The cistern has a square plan with a side 152 m long covering an area of 23100 m2: its average depth lies between 10 m and 11 m. It could contain about 0.230-0.250 e6m3 of water. Its walls, 5.20 m m thick and partially still in place, were built using the Roman construction technique named opus listatum by alternating five courses of bricks and five courses of stone, an elegant pattern similar to that also used by the cistern of Aetius. On the inner walls are visible remains of arches, a fact which has led some to assume that the cistern may have been covered. The Cistern of Pulcheria is located near the Cistern of Aspar's southeast corner.

==See also==
- List of Roman cisterns

==Sources==
- Mamboury, Ernest (1953). "The Tourists' Istanbul"
- Eyice, Semavi (1955). "Istanbul.

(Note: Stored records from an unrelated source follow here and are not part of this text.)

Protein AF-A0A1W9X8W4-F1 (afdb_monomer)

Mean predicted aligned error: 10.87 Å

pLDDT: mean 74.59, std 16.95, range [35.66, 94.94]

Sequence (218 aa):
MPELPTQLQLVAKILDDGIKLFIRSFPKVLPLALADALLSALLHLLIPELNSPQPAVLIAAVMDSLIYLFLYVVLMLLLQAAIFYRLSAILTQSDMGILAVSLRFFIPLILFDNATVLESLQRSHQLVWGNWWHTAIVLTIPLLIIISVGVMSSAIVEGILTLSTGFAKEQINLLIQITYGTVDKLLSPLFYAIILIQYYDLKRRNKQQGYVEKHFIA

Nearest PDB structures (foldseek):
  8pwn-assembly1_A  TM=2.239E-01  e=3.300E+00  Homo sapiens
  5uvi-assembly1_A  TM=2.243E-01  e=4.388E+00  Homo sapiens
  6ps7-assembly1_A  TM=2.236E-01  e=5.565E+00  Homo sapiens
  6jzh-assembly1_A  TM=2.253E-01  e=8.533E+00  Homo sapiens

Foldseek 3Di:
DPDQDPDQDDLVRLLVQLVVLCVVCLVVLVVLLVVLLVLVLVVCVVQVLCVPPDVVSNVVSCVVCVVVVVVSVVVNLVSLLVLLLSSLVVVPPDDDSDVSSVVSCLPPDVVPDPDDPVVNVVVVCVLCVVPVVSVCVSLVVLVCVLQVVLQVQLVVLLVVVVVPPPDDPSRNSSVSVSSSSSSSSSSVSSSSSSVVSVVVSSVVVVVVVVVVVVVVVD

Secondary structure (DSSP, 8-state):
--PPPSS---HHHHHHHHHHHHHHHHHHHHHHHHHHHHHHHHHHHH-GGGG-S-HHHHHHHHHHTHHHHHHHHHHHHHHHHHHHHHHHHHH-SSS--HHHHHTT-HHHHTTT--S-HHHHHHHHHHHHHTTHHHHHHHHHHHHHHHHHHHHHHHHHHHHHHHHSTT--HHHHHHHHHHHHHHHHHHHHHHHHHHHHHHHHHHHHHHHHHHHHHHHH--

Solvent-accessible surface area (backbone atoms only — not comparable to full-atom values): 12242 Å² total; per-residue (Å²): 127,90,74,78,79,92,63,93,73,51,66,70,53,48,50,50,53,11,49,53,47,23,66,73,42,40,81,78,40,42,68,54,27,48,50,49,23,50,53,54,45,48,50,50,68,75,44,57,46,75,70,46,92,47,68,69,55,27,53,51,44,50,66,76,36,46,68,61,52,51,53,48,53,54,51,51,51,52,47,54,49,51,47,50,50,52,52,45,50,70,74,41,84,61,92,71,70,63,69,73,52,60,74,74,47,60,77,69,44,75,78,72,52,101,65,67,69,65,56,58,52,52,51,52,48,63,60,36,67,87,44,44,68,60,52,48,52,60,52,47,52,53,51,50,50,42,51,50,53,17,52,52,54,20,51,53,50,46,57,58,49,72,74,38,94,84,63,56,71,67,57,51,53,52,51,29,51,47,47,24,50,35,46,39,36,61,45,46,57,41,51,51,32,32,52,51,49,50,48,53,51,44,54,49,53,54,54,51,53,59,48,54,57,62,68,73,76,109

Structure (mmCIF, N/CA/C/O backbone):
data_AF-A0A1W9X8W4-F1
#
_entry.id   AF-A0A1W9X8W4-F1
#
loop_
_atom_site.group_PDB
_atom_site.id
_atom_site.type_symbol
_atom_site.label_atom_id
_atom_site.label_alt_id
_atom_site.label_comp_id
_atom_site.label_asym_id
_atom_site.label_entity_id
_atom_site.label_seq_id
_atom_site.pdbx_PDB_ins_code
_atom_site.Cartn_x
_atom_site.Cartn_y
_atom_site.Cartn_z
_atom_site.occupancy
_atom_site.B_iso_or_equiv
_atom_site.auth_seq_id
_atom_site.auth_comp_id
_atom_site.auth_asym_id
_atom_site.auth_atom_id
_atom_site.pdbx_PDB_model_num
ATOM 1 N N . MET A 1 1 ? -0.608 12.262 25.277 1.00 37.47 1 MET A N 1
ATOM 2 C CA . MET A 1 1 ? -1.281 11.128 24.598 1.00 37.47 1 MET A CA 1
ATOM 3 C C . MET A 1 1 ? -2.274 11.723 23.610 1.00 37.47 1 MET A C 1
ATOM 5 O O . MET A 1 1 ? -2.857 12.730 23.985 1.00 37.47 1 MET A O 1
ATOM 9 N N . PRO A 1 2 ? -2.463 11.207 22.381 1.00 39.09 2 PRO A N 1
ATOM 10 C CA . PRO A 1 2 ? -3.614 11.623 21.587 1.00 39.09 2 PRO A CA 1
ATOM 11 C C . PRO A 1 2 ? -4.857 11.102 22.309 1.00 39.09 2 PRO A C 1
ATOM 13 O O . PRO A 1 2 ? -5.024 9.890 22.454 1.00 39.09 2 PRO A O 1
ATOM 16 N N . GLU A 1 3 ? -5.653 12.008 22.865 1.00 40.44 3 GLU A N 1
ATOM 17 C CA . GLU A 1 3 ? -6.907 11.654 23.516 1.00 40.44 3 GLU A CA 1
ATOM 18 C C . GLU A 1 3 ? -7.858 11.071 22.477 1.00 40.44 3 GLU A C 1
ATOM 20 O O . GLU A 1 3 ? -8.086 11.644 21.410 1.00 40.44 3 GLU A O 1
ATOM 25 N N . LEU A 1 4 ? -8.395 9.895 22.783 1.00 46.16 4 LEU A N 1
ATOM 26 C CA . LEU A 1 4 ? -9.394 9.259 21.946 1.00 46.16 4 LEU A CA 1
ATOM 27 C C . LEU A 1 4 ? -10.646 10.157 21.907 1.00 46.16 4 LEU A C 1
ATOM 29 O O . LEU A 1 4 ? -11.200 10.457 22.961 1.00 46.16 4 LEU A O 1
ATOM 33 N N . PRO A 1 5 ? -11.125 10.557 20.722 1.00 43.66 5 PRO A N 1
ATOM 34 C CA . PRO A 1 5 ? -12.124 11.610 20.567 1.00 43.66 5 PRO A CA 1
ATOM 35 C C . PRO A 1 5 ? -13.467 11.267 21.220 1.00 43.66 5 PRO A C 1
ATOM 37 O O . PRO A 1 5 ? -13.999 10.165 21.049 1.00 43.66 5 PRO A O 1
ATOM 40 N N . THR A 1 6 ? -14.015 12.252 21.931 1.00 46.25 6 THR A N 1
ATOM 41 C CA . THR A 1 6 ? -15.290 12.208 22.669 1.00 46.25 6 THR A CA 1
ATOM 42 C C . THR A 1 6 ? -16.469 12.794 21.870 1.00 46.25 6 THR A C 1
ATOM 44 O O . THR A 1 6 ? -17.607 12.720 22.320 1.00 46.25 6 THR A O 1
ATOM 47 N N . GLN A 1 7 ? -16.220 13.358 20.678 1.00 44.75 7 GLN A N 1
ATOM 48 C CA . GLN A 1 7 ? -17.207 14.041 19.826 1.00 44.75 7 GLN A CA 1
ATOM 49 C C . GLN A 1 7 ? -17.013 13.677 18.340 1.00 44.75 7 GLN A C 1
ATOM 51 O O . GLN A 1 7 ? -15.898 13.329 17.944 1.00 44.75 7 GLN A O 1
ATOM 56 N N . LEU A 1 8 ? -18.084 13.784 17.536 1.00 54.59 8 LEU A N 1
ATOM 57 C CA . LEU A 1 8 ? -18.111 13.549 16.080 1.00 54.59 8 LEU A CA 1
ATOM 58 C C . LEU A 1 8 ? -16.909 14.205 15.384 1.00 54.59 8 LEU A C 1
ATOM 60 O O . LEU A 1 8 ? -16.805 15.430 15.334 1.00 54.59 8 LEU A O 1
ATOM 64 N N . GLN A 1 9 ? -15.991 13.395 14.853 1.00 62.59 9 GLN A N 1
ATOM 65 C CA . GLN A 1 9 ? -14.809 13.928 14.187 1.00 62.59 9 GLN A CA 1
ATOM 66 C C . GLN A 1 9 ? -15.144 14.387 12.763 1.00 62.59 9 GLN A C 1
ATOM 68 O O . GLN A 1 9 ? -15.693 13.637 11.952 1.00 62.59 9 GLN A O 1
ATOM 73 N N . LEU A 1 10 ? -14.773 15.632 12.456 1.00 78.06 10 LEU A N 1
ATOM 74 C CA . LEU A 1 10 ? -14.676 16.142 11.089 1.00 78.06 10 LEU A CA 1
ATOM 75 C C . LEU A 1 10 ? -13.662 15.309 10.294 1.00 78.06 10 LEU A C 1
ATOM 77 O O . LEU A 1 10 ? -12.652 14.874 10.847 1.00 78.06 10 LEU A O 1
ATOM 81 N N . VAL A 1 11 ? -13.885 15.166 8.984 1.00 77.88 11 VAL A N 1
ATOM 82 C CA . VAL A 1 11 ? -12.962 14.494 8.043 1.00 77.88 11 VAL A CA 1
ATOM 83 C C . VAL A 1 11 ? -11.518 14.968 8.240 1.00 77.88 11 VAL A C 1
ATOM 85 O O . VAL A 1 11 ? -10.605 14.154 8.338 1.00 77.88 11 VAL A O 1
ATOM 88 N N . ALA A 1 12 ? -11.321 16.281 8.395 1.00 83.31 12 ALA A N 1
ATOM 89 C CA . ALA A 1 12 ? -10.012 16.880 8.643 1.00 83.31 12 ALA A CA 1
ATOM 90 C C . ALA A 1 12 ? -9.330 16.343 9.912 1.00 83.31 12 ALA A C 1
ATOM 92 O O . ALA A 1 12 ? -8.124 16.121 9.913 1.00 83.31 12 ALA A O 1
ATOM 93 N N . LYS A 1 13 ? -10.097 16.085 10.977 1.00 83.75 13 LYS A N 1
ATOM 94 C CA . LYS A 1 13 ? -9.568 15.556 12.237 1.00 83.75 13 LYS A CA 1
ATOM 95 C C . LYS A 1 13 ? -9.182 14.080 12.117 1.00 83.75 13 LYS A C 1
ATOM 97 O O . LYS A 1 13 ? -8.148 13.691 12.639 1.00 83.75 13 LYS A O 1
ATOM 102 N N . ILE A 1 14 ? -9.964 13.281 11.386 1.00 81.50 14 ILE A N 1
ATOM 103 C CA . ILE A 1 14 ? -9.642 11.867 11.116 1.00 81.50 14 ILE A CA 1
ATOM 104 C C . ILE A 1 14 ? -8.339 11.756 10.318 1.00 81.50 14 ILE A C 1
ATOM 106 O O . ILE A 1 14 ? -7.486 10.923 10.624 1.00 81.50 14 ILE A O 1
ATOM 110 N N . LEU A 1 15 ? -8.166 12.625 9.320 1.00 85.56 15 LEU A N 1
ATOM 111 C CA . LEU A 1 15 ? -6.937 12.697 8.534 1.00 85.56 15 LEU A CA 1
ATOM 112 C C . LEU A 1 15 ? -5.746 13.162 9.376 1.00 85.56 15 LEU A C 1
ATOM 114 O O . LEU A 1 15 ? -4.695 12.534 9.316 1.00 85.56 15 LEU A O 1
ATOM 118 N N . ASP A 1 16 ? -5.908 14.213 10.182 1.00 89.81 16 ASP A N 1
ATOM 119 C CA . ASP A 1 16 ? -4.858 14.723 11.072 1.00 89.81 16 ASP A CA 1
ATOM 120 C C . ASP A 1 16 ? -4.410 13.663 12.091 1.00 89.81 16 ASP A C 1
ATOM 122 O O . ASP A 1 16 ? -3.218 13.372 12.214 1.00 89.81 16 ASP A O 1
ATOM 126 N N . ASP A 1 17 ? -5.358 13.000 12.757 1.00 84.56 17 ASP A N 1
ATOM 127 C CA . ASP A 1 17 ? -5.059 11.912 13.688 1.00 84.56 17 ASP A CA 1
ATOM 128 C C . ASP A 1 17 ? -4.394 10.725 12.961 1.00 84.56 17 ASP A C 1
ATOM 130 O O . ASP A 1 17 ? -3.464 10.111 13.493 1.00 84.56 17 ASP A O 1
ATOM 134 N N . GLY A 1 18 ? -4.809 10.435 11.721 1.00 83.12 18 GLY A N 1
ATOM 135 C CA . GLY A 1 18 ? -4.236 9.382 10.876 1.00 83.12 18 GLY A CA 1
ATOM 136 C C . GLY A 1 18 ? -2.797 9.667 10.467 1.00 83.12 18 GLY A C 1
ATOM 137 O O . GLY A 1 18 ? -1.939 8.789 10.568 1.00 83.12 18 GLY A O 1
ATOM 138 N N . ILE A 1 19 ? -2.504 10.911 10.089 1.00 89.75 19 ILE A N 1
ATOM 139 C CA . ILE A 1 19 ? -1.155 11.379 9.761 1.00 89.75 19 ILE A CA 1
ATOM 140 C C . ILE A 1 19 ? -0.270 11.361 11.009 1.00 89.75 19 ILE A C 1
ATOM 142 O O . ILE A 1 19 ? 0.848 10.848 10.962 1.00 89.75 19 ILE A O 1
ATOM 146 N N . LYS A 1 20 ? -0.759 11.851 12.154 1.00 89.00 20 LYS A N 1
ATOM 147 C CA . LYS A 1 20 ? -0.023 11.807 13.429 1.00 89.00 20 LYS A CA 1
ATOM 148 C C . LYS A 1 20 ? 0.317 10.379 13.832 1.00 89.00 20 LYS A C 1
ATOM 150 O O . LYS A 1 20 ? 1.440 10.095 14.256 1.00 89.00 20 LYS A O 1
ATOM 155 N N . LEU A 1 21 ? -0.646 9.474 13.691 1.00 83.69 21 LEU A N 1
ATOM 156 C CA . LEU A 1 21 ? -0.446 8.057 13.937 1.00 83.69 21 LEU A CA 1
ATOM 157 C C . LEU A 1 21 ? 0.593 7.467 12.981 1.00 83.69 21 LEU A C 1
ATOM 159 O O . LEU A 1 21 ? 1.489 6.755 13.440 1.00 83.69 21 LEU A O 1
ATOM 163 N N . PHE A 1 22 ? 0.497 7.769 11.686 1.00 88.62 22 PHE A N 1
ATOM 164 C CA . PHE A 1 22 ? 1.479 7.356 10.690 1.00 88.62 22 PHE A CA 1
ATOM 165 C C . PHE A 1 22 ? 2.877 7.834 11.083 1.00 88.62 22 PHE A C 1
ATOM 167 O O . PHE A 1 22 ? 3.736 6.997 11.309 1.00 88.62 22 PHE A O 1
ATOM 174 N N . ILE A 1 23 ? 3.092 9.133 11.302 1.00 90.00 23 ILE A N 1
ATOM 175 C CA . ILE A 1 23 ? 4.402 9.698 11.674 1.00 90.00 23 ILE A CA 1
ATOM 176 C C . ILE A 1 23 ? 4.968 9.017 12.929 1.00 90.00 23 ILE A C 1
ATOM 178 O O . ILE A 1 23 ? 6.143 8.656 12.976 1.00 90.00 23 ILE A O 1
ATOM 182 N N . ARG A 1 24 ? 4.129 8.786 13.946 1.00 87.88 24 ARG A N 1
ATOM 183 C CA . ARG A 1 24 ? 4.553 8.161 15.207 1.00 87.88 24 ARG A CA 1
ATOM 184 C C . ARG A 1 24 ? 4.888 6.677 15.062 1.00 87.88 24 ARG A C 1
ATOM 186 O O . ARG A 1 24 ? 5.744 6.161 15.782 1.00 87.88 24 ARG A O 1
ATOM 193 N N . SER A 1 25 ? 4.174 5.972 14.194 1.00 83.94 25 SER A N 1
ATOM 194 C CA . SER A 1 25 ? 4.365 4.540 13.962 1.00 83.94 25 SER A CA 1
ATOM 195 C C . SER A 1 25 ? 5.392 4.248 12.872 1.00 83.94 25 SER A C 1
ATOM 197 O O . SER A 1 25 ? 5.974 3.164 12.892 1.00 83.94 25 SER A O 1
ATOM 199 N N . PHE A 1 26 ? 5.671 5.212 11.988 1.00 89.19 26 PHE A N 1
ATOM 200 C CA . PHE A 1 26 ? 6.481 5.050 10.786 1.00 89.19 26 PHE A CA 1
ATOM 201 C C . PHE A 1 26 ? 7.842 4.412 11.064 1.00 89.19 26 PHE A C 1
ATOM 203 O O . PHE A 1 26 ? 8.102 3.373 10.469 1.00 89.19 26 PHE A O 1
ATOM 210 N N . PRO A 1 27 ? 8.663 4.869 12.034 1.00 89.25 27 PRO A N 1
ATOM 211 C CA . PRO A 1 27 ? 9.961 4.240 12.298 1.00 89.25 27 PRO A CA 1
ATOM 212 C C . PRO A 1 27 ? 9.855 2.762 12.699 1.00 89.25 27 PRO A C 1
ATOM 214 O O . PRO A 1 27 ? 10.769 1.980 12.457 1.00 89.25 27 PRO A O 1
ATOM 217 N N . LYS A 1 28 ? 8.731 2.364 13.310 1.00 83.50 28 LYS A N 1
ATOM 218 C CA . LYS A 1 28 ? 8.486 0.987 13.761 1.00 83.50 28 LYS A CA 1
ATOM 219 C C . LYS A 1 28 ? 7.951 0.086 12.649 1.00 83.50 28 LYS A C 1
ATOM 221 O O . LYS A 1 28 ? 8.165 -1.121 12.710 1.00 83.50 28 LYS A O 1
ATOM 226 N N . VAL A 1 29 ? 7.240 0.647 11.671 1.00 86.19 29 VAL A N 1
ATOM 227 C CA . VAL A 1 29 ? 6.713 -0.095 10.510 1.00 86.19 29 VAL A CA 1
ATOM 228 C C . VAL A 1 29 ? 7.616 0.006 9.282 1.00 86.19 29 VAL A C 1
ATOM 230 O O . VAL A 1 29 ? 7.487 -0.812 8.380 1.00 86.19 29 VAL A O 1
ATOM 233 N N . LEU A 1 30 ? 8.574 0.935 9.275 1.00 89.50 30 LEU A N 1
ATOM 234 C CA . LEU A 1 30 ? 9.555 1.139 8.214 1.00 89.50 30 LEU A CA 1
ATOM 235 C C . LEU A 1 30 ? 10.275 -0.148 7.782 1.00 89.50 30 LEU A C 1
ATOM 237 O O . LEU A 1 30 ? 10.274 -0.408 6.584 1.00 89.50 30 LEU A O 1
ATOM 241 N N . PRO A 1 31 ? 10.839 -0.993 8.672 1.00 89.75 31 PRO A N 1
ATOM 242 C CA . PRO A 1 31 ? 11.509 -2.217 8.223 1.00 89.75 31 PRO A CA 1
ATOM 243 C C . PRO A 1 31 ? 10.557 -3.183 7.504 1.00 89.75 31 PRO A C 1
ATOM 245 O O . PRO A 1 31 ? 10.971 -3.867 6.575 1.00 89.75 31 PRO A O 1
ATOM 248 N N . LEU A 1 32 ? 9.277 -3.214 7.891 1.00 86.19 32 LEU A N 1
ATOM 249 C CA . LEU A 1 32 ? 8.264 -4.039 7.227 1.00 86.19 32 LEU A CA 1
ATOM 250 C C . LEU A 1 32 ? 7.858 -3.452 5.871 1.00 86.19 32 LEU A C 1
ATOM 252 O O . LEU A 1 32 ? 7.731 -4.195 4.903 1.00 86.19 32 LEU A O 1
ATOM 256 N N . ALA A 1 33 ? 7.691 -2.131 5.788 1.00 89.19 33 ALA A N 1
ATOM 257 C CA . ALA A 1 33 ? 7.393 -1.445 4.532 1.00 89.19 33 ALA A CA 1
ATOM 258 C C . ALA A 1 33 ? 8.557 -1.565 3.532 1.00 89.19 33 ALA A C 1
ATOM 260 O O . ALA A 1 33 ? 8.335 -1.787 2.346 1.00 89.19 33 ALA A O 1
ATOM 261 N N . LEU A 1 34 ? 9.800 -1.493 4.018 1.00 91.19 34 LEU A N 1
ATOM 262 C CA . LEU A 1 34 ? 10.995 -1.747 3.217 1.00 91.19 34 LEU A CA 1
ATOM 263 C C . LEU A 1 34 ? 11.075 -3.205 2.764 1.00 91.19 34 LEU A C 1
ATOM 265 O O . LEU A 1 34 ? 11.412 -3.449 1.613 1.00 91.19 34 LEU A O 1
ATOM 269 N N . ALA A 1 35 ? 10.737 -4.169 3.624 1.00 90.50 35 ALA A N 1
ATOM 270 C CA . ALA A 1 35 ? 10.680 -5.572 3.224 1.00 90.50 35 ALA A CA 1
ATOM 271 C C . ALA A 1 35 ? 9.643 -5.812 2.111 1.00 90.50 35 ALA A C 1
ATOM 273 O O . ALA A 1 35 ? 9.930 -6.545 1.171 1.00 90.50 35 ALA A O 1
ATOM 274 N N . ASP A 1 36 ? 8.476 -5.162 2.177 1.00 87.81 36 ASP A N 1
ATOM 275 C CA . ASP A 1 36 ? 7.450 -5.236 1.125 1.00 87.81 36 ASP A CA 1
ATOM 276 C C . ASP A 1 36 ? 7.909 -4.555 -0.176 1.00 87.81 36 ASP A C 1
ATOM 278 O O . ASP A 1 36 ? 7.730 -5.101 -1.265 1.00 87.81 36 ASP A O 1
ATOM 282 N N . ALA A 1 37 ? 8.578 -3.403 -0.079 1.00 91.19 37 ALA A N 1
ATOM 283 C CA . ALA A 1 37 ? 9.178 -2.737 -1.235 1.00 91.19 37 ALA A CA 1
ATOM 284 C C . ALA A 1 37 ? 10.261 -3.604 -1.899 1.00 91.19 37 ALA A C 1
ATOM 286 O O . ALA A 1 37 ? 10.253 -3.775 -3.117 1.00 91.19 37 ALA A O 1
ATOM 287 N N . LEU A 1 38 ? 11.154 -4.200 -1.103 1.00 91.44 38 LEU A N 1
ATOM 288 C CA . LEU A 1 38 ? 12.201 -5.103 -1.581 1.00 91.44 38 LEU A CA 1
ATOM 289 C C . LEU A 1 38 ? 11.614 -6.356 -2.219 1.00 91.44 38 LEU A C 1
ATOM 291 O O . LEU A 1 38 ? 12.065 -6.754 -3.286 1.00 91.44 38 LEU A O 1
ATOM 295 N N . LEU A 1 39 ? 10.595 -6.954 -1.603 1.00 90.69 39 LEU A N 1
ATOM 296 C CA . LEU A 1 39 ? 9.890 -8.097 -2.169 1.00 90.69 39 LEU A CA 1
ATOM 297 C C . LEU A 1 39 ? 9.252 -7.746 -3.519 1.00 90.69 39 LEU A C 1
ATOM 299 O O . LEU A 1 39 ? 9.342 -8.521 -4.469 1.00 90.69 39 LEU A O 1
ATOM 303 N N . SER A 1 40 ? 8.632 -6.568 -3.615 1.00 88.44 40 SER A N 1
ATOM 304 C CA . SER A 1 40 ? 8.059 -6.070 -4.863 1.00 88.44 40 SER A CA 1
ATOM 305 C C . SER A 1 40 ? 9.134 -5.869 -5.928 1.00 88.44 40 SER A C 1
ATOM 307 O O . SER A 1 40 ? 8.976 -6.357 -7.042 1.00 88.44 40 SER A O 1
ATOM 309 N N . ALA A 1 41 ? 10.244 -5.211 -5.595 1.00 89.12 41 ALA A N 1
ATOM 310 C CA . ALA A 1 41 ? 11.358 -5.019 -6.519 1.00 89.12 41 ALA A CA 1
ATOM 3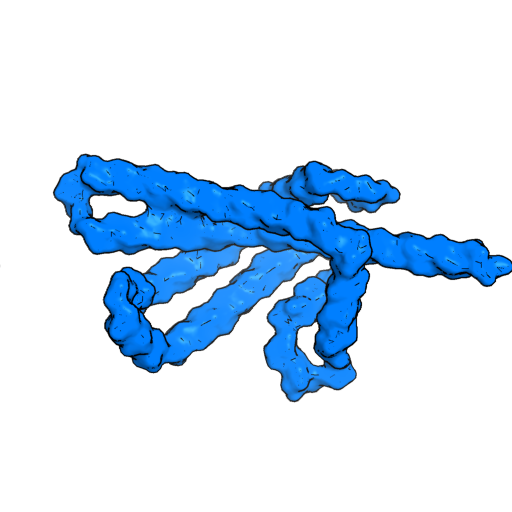11 C C . ALA A 1 41 ? 11.968 -6.359 -6.965 1.00 89.12 41 ALA A C 1
ATOM 313 O O . ALA A 1 41 ? 12.239 -6.547 -8.147 1.00 89.12 41 ALA A O 1
ATOM 314 N N . LEU A 1 42 ? 12.112 -7.315 -6.042 1.00 89.38 42 LEU A N 1
ATOM 315 C CA . LEU A 1 42 ? 12.622 -8.654 -6.328 1.00 89.38 42 LEU A CA 1
ATOM 316 C C . LEU A 1 42 ? 11.747 -9.386 -7.350 1.00 89.38 42 LEU A C 1
ATOM 318 O O . LEU A 1 42 ? 12.289 -10.007 -8.257 1.00 89.38 42 LEU A O 1
ATOM 322 N N . LEU A 1 43 ? 10.418 -9.280 -7.248 1.00 88.00 43 LEU A N 1
ATOM 323 C CA . LEU A 1 43 ? 9.512 -9.883 -8.229 1.00 88.00 43 LEU A CA 1
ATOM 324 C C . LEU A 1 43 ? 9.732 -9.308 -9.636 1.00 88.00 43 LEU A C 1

Petite Guide a travers les Monuments Byzantins et Turcs"
- Freely, John (2004). "Byzantine Monuments of Istanbul"
- Janin, Raymond (1964). "Constantinople Byzantine"

- Müller-Wiener, Wolfgang (1977). "Bildlexikon zur Topographie Istanbuls: Byzantion, Konstantinupolis, Istanbul bis zum Beginn d. 17 Jh"
- Altun, Feride Imrana (2009). "Istanbul'un 100 Roma, Bizans Eseri"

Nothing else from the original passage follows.